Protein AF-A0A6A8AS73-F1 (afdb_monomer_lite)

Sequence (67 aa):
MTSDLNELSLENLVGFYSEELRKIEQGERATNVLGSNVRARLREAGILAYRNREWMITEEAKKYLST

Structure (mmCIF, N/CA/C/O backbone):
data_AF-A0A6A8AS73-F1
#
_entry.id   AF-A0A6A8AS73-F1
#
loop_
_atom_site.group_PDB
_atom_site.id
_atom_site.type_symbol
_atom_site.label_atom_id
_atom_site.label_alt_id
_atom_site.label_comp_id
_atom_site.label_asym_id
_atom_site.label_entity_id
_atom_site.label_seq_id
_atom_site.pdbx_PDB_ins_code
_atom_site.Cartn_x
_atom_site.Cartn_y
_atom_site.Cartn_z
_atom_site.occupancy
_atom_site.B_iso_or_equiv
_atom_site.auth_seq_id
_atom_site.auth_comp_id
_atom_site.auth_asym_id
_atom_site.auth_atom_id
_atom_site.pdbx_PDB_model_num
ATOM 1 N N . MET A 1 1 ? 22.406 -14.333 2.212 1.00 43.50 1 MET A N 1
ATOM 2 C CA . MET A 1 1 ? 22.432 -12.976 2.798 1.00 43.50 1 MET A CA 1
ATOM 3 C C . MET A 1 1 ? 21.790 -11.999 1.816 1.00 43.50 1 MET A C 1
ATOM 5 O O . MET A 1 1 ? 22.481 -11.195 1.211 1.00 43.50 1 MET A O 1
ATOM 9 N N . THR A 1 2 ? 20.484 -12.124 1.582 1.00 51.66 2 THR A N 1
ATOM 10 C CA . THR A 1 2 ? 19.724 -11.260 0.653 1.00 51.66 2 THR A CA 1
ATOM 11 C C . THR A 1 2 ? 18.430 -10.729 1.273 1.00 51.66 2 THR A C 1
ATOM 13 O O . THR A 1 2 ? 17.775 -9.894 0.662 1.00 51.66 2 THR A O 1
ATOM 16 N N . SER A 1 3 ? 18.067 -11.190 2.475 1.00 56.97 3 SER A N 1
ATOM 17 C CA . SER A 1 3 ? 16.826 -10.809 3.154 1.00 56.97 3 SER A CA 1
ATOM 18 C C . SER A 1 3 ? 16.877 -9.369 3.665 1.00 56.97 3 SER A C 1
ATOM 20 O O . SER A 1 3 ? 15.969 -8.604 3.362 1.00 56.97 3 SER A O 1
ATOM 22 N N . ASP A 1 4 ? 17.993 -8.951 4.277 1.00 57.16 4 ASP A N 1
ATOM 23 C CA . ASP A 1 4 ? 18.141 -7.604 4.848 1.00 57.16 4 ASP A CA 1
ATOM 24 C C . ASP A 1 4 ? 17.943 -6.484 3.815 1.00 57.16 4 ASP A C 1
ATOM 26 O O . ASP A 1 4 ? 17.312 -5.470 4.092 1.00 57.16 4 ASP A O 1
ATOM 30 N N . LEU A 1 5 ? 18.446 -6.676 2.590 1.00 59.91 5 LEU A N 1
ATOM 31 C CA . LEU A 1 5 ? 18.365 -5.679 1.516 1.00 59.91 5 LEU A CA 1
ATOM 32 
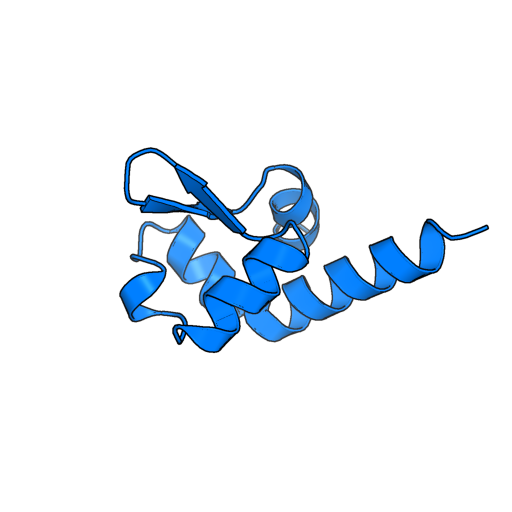C C . LEU A 1 5 ? 16.937 -5.534 0.966 1.00 59.91 5 LEU A C 1
ATOM 34 O O . LEU A 1 5 ? 16.523 -4.427 0.615 1.00 59.91 5 LEU A O 1
ATOM 38 N N . ASN A 1 6 ? 16.182 -6.635 0.912 1.00 61.97 6 ASN A N 1
ATOM 39 C CA . ASN A 1 6 ? 14.785 -6.623 0.481 1.00 61.97 6 ASN A CA 1
ATOM 40 C C . ASN A 1 6 ? 13.866 -6.041 1.562 1.00 61.97 6 ASN A C 1
ATOM 42 O O . ASN A 1 6 ? 12.982 -5.255 1.231 1.00 61.97 6 ASN A O 1
ATOM 46 N N . GLU A 1 7 ? 14.101 -6.366 2.834 1.00 62.34 7 GLU A N 1
ATOM 47 C CA . GLU A 1 7 ? 13.327 -5.830 3.961 1.00 62.34 7 GLU A CA 1
ATOM 48 C C . GLU A 1 7 ? 13.537 -4.318 4.117 1.00 62.34 7 GLU A C 1
ATOM 50 O O . GLU A 1 7 ? 12.561 -3.570 4.157 1.00 62.34 7 GLU A O 1
ATOM 55 N N . LEU A 1 8 ? 14.789 -3.845 4.059 1.00 68.81 8 LEU A N 1
ATOM 56 C CA . LEU A 1 8 ? 15.102 -2.409 4.030 1.00 68.81 8 LEU A CA 1
ATOM 57 C C . LEU A 1 8 ? 14.481 -1.707 2.816 1.00 68.81 8 LEU A C 1
ATOM 59 O O . LEU A 1 8 ? 14.060 -0.556 2.912 1.00 68.81 8 LEU A O 1
ATOM 63 N N . SER A 1 9 ? 14.412 -2.371 1.660 1.00 79.81 9 SER A N 1
ATOM 64 C CA . SER A 1 9 ? 13.787 -1.791 0.464 1.00 79.81 9 S
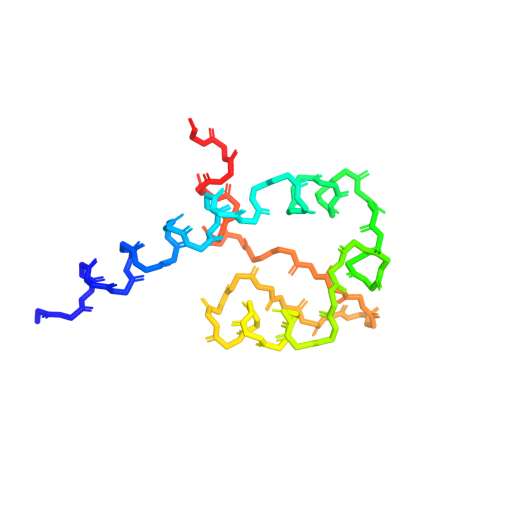ER A CA 1
ATOM 65 C C . SER A 1 9 ? 12.270 -1.670 0.608 1.00 79.81 9 SER A C 1
ATOM 67 O O . SER A 1 9 ? 11.692 -0.675 0.164 1.00 79.81 9 SER A O 1
ATOM 69 N N . LEU A 1 10 ? 11.624 -2.652 1.239 1.00 83.06 10 LEU A N 1
ATOM 70 C CA . LEU A 1 10 ? 10.184 -2.643 1.472 1.00 83.06 10 LEU A CA 1
ATOM 71 C C . LEU A 1 10 ? 9.798 -1.601 2.525 1.00 83.06 10 LEU A C 1
ATOM 73 O O . LEU A 1 10 ? 8.900 -0.804 2.264 1.00 83.06 10 LEU A O 1
ATOM 77 N N . GLU A 1 11 ? 10.512 -1.538 3.650 1.00 85.69 11 GLU A N 1
ATOM 78 C CA . GLU A 1 11 ? 10.310 -0.515 4.684 1.00 85.69 11 GLU A CA 1
ATOM 79 C C . GLU A 1 11 ? 10.481 0.898 4.115 1.00 85.69 11 GLU A C 1
ATOM 81 O O . GLU A 1 11 ? 9.605 1.742 4.292 1.00 85.69 11 GLU A O 1
ATOM 86 N N . ASN A 1 12 ? 11.549 1.146 3.347 1.00 87.31 12 ASN A N 1
ATOM 87 C CA . ASN A 1 12 ? 11.768 2.448 2.714 1.00 87.31 12 ASN A CA 1
ATOM 88 C C . ASN A 1 12 ? 10.647 2.813 1.728 1.00 87.31 12 ASN A C 1
ATOM 90 O O . ASN A 1 12 ? 10.230 3.969 1.671 1.00 87.31 12 ASN A O 1
ATOM 94 N N . LEU A 1 13 ? 10.141 1.847 0.952 1.00 88.38 13 LEU A N 1
ATOM 95 C CA . LEU A 1 13 ? 9.022 2.079 0.034 1.00 88.38 13 LEU A CA 1
ATOM 96 C C . LEU A 1 13 ? 7.710 2.336 0.781 1.00 88.38 13 LEU A C 1
ATOM 98 O O . LEU A 1 13 ? 6.963 3.231 0.389 1.00 88.38 13 LEU A O 1
ATOM 102 N N . VAL A 1 14 ? 7.433 1.584 1.848 1.00 90.06 14 VAL A N 1
ATOM 103 C CA . VAL A 1 14 ? 6.256 1.810 2.697 1.00 90.06 14 VAL A CA 1
ATOM 104 C C . VAL A 1 14 ? 6.347 3.172 3.383 1.00 90.06 14 VAL A C 1
ATOM 106 O O . VAL A 1 14 ? 5.366 3.906 3.374 1.00 90.06 14 VAL A O 1
ATOM 109 N N . GLY A 1 15 ? 7.518 3.551 3.898 1.00 88.94 15 GLY A N 1
ATOM 110 C CA . GLY A 1 15 ? 7.762 4.861 4.497 1.00 88.94 15 GLY A CA 1
ATOM 111 C C . GLY A 1 15 ? 7.577 6.004 3.497 1.00 88.94 15 GLY A C 1
ATOM 112 O O . GLY A 1 15 ? 6.878 6.974 3.796 1.00 88.94 15 GLY A 
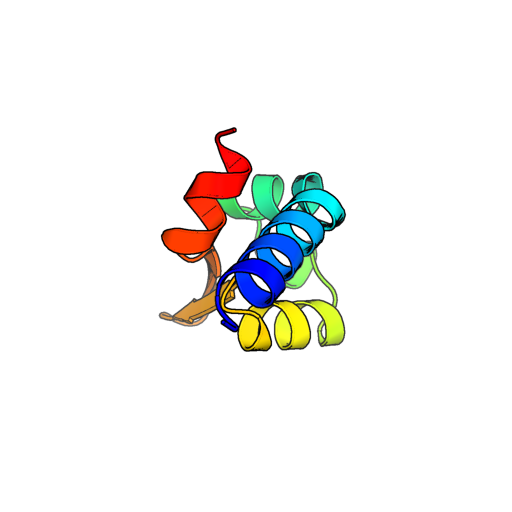O 1
ATOM 113 N N . PHE A 1 16 ? 8.128 5.861 2.286 1.00 91.56 16 PHE A N 1
ATOM 114 C CA . PHE A 1 16 ? 8.009 6.864 1.224 1.00 91.56 16 PHE A CA 1
ATOM 115 C C . PHE A 1 16 ? 6.557 7.090 0.780 1.00 91.56 16 PHE A C 1
ATOM 117 O O . PHE A 1 16 ? 6.163 8.233 0.586 1.00 91.56 16 PHE A O 1
ATOM 124 N N . TYR A 1 17 ? 5.757 6.024 0.652 1.00 92.19 17 TYR A N 1
ATOM 125 C CA . TYR A 1 17 ? 4.338 6.101 0.265 1.00 92.19 17 TYR A CA 1
ATOM 126 C C . TYR A 1 17 ? 3.378 6.005 1.464 1.00 92.19 17 TYR A C 1
ATOM 128 O O . TYR A 1 17 ? 2.221 5.610 1.306 1.00 92.19 17 TYR A O 1
ATOM 136 N N . SER A 1 18 ? 3.842 6.302 2.679 1.00 91.94 18 SER A N 1
ATOM 137 C CA . SER A 1 18 ? 3.095 6.013 3.912 1.00 91.94 18 SER A CA 1
ATOM 138 C C . SER A 1 18 ? 1.757 6.750 3.997 1.00 91.94 18 SER A C 1
ATOM 140 O O . SER A 1 18 ? 0.765 6.167 4.439 1.00 91.94 18 SER A O 1
ATOM 142 N N . GLU A 1 19 ? 1.684 7.999 3.533 1.00 93.00 19 GLU A N 1
ATOM 143 C CA . GLU A 1 19 ? 0.437 8.771 3.500 1.00 93.00 19 GLU A CA 1
ATOM 144 C C . GLU A 1 19 ? -0.586 8.164 2.534 1.00 93.00 19 GLU A C 1
ATOM 146 O O . GLU A 1 19 ? -1.750 7.960 2.892 1.00 93.00 19 GLU A O 1
ATOM 151 N N . GLU A 1 20 ? -0.163 7.839 1.316 1.00 94.00 20 GLU A N 1
ATOM 152 C CA . GLU A 1 20 ? -1.007 7.211 0.306 1.00 94.00 20 GLU A CA 1
ATOM 153 C C . GLU A 1 20 ? -1.489 5.827 0.740 1.00 94.00 20 GLU A C 1
ATOM 155 O O . GLU A 1 20 ? -2.658 5.484 0.559 1.00 94.00 20 GLU A O 1
ATOM 160 N N . LEU A 1 21 ? -0.607 5.034 1.342 1.00 93.12 21 LEU A N 1
ATOM 161 C CA . LEU A 1 21 ? -0.960 3.723 1.871 1.00 93.12 21 LEU A CA 1
ATOM 162 C C . LEU A 1 21 ? -1.973 3.847 3.020 1.00 93.12 21 LEU A C 1
ATOM 164 O O . LEU A 1 21 ? -2.975 3.136 3.012 1.00 93.12 21 LEU A O 1
ATOM 168 N N . ARG A 1 22 ? -1.818 4.806 3.940 1.00 91.62 22 ARG A N 1
ATOM 169 C CA . ARG A 1 22 ? -2.813 5.051 5.005 1.00 91.62 22 ARG A CA 1
ATOM 170 C C . ARG A 1 22 ? -4.186 5.439 4.458 1.00 91.62 22 ARG A C 1
ATOM 172 O O . ARG A 1 22 ? -5.195 4.958 4.965 1.00 91.62 22 ARG A O 1
ATOM 179 N N . LYS A 1 23 ? -4.248 6.255 3.403 1.00 92.75 23 LYS A N 1
ATOM 180 C CA . LYS A 1 23 ? -5.518 6.583 2.728 1.00 92.75 23 LYS A CA 1
ATOM 181 C C . LYS A 1 23 ? -6.208 5.337 2.176 1.00 92.75 23 LYS A C 1
ATOM 183 O O . LYS A 1 23 ? -7.415 5.169 2.339 1.00 92.75 23 LYS A O 1
ATOM 188 N N . ILE A 1 24 ? -5.433 4.435 1.573 1.00 92.19 24 ILE A N 1
ATOM 189 C CA . ILE A 1 24 ? -5.951 3.160 1.064 1.00 92.19 24 ILE A CA 1
ATOM 190 C C . ILE A 1 24 ? -6.458 2.279 2.208 1.00 92.19 24 ILE A C 1
ATOM 192 O O . ILE A 1 24 ? -7.528 1.682 2.098 1.00 92.19 24 ILE A O 1
ATOM 196 N N . GLU A 1 25 ? -5.729 2.227 3.322 1.00 89.94 25 GLU A N 1
ATOM 197 C CA . GLU A 1 25 ? -6.139 1.496 4.524 1.00 89.94 25 GLU A CA 1
ATOM 198 C C . GLU A 1 25 ? -7.441 2.044 5.131 1.00 89.94 25 GLU A C 1
ATOM 200 O O . GLU A 1 25 ? -8.294 1.278 5.573 1.00 89.94 25 GLU A O 1
ATOM 205 N N . GLN A 1 26 ? -7.640 3.362 5.072 1.00 90.38 26 GLN A N 1
ATOM 206 C CA . GLN A 1 26 ? -8.864 4.045 5.504 1.00 90.38 26 GLN A CA 1
ATOM 207 C C . GLN A 1 26 ? -10.059 3.834 4.553 1.00 90.38 26 GLN A C 1
ATOM 209 O O . GLN A 1 26 ? -11.157 4.317 4.831 1.00 90.38 26 GLN A O 1
ATOM 214 N N . GLY A 1 27 ? -9.872 3.101 3.450 1.00 88.94 27 GLY A N 1
ATOM 215 C CA . GLY A 1 27 ? -10.922 2.754 2.491 1.00 88.94 27 GLY A CA 1
ATOM 216 C C . GLY A 1 27 ? -10.916 3.590 1.210 1.00 88.94 27 GLY A C 1
ATOM 217 O O . GLY A 1 27 ? -11.813 3.435 0.376 1.00 88.94 27 GLY A O 1
ATOM 218 N N . GLU A 1 28 ? -9.925 4.463 1.008 1.00 93.12 28 GLU A N 1
ATOM 219 C CA . GLU A 1 28 ? -9.781 5.173 -0.259 1.00 93.12 28 GLU A CA 1
ATOM 220 C C . GLU A 1 28 ? -9.291 4.220 -1.362 1.00 93.12 28 GLU A C 1
ATOM 222 O O . GLU A 1 28 ? -8.447 3.345 -1.168 1.00 93.12 28 GLU A O 1
ATOM 227 N N . ARG A 1 29 ? -9.815 4.368 -2.581 1.00 91.88 29 ARG A N 1
ATOM 228 C CA . ARG A 1 29 ? -9.402 3.498 -3.687 1.00 91.88 29 ARG A CA 1
ATOM 229 C C . ARG A 1 29 ? -7.968 3.817 -4.088 1.00 91.88 29 ARG A C 1
ATOM 231 O O . ARG A 1 29 ? -7.694 4.932 -4.525 1.00 91.88 29 ARG A O 1
ATOM 238 N N . ALA A 1 30 ? -7.088 2.814 -4.121 1.00 92.31 30 ALA A N 1
ATOM 239 C CA . ALA A 1 30 ? -5.709 3.006 -4.589 1.00 92.31 30 ALA A CA 1
ATOM 240 C C . ALA A 1 3
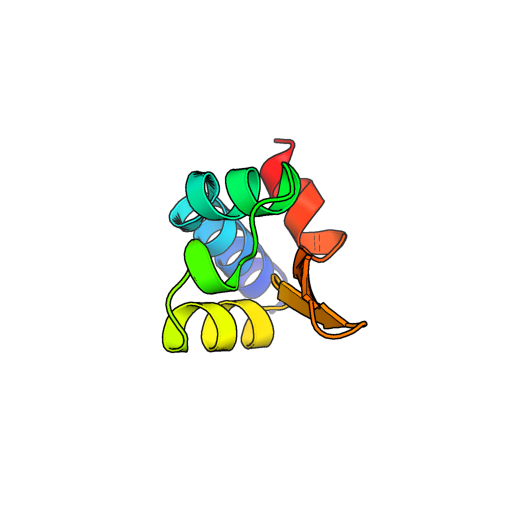0 ? -5.620 3.596 -6.005 1.00 92.31 30 ALA A C 1
ATOM 242 O O . ALA A 1 30 ? -4.610 4.192 -6.364 1.00 92.31 30 ALA A O 1
ATOM 243 N N . THR A 1 31 ? -6.663 3.436 -6.829 1.00 93.06 31 THR A N 1
ATOM 244 C CA . THR A 1 31 ? -6.713 4.051 -8.157 1.00 93.06 31 THR A CA 1
ATOM 245 C C . THR A 1 31 ? -6.776 5.573 -8.140 1.00 93.06 31 THR A C 1
ATOM 247 O O . THR A 1 31 ? -6.338 6.188 -9.109 1.00 93.06 31 THR A O 1
ATOM 250 N N . ASN A 1 32 ? -7.324 6.143 -7.066 1.00 93.69 32 ASN A N 1
ATOM 251 C CA . ASN A 1 32 ? -7.476 7.580 -6.853 1.00 93.69 32 ASN A CA 1
ATOM 252 C C . ASN A 1 32 ? -6.251 8.170 -6.148 1.00 93.69 32 ASN A C 1
ATOM 254 O O . ASN A 1 32 ? -5.897 9.315 -6.398 1.00 93.69 32 ASN A O 1
ATOM 258 N N . VAL A 1 33 ? -5.609 7.374 -5.288 1.00 93.62 33 VAL A N 1
ATOM 259 C CA . VAL A 1 33 ? -4.483 7.817 -4.459 1.00 93.62 33 VAL A CA 1
ATOM 260 C C . VAL A 1 33 ? -3.142 7.672 -5.182 1.00 93.62 33 VAL A C 1
ATOM 262 O O . VAL A 1 33 ? -2.295 8.554 -5.113 1.00 93.62 33 VAL A O 1
ATOM 265 N N . LEU A 1 34 ? -2.939 6.564 -5.898 1.00 93.31 34 LEU A N 1
ATOM 266 C CA . LEU A 1 34 ? -1.656 6.218 -6.509 1.00 93.31 34 LEU A CA 1
ATOM 267 C C . LEU A 1 34 ? -1.753 6.236 -8.029 1.00 93.31 34 LEU A C 1
ATOM 269 O O . LEU A 1 34 ? -2.739 5.768 -8.590 1.00 93.31 34 LEU A O 1
ATOM 273 N N . GLY A 1 35 ? -0.699 6.669 -8.721 1.00 93.12 35 GLY A N 1
ATOM 274 C CA . GLY A 1 35 ? -0.594 6.538 -10.180 1.00 93.12 35 GLY A CA 1
ATOM 275 C C . GLY A 1 35 ? -0.459 5.079 -10.646 1.00 93.12 35 GLY A C 1
ATOM 276 O O . GLY A 1 35 ? -0.037 4.204 -9.890 1.00 93.12 35 GLY A O 1
ATOM 277 N N . SER A 1 36 ? -0.768 4.795 -11.918 1.00 92.50 36 SER A N 1
ATOM 278 C CA . SER A 1 36 ? -0.669 3.439 -12.498 1.00 92.50 36 SER A CA 1
ATOM 279 C C . SER A 1 36 ? 0.720 2.813 -12.348 1.00 92.50 36 SER A C 1
ATOM 281 O O . SER A 1 36 ? 0.825 1.661 -11.930 1.00 92.50 36 SER A O 1
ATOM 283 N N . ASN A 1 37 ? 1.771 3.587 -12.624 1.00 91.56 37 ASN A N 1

______

■ **Work to complete**:
What you write out is the stretch of entries from the line containing "ATOM 16 N N" to the line containing "ATOM 55 N N", word for word, with both end lines and no pictures.

■ **Written answer**:
ATOM 16 N N . SER A 1 3 ? 18.067 -11.190 2.475 1.00 56.97 3 SER A N 1
ATOM 17 C CA . SER A 1 3 ? 16.826 -10.809 3.154 1.00 56.97 3 SER A CA 1
ATOM 18 C C . SER A 1 3 ? 16.877 -9.369 3.665 1.00 56.97 3 SER A C 1
ATOM 20 O O . SER A 1 3 ? 15.969 -8.604 3.362 1.00 56.97 3 SER A O 1
ATOM 22 N N . ASP A 1 4 ? 17.993 -8.951 4.277 1.00 57.16 4 ASP A N 1
ATOM 23 C CA . ASP A 1 4 ? 18.141 -7.604 4.848 1.00 57.16 4 ASP A CA 1
ATOM 24 C C . ASP A 1 4 ? 17.943 -6.484 3.815 1.00 57.16 4 ASP A C 1
ATOM 26 O O . ASP A 1 4 ? 17.312 -5.470 4.092 1.00 57.16 4 ASP A O 1
ATOM 30 N N . LEU A 1 5 ? 18.446 -6.676 2.590 1.00 59.91 5 LEU A N 1
ATOM 31 C CA . LEU A 1 5 ? 18.365 -5.679 1.516 1.00 59.91 5 LEU A CA 1
ATOM 32 
C C . LEU A 1 5 ? 16.937 -5.534 0.966 1.00 59.91 5 LEU A C 1
ATOM 34 O O . LEU A 1 5 ? 16.523 -4.427 0.615 1.00 59.91 5 LEU A O 1
ATOM 38 N N . ASN A 1 6 ? 16.182 -6.635 0.912 1.00 61.97 6 ASN A N 1
ATOM 39 C CA . ASN A 1 6 ? 14.785 -6.623 0.481 1.00 61.97 6 ASN A CA 1
ATOM 40 C C . ASN A 1 6 ? 13.866 -6.041 1.562 1.00 61.97 6 ASN A C 1
ATOM 42 O O . ASN A 1 6 ? 12.982 -5.255 1.231 1.00 61.97 6 ASN A O 1
ATOM 46 N N . GLU A 1 7 ? 14.101 -6.366 2.834 1.00 62.34 7 GLU A N 1
ATOM 47 C CA . GLU A 1 7 ? 13.327 -5.830 3.961 1.00 62.34 7 GLU A CA 1
ATOM 48 C C . GLU A 1 7 ? 13.537 -4.318 4.117 1.00 62.34 7 GLU A C 1
ATOM 50 O O . GLU A 1 7 ? 12.561 -3.570 4.157 1.00 62.34 7 GLU A O 1
ATOM 55 N N . LEU A 1 8 ? 14.789 -3.845 4.059 1.00 68.81 8 LEU A N 1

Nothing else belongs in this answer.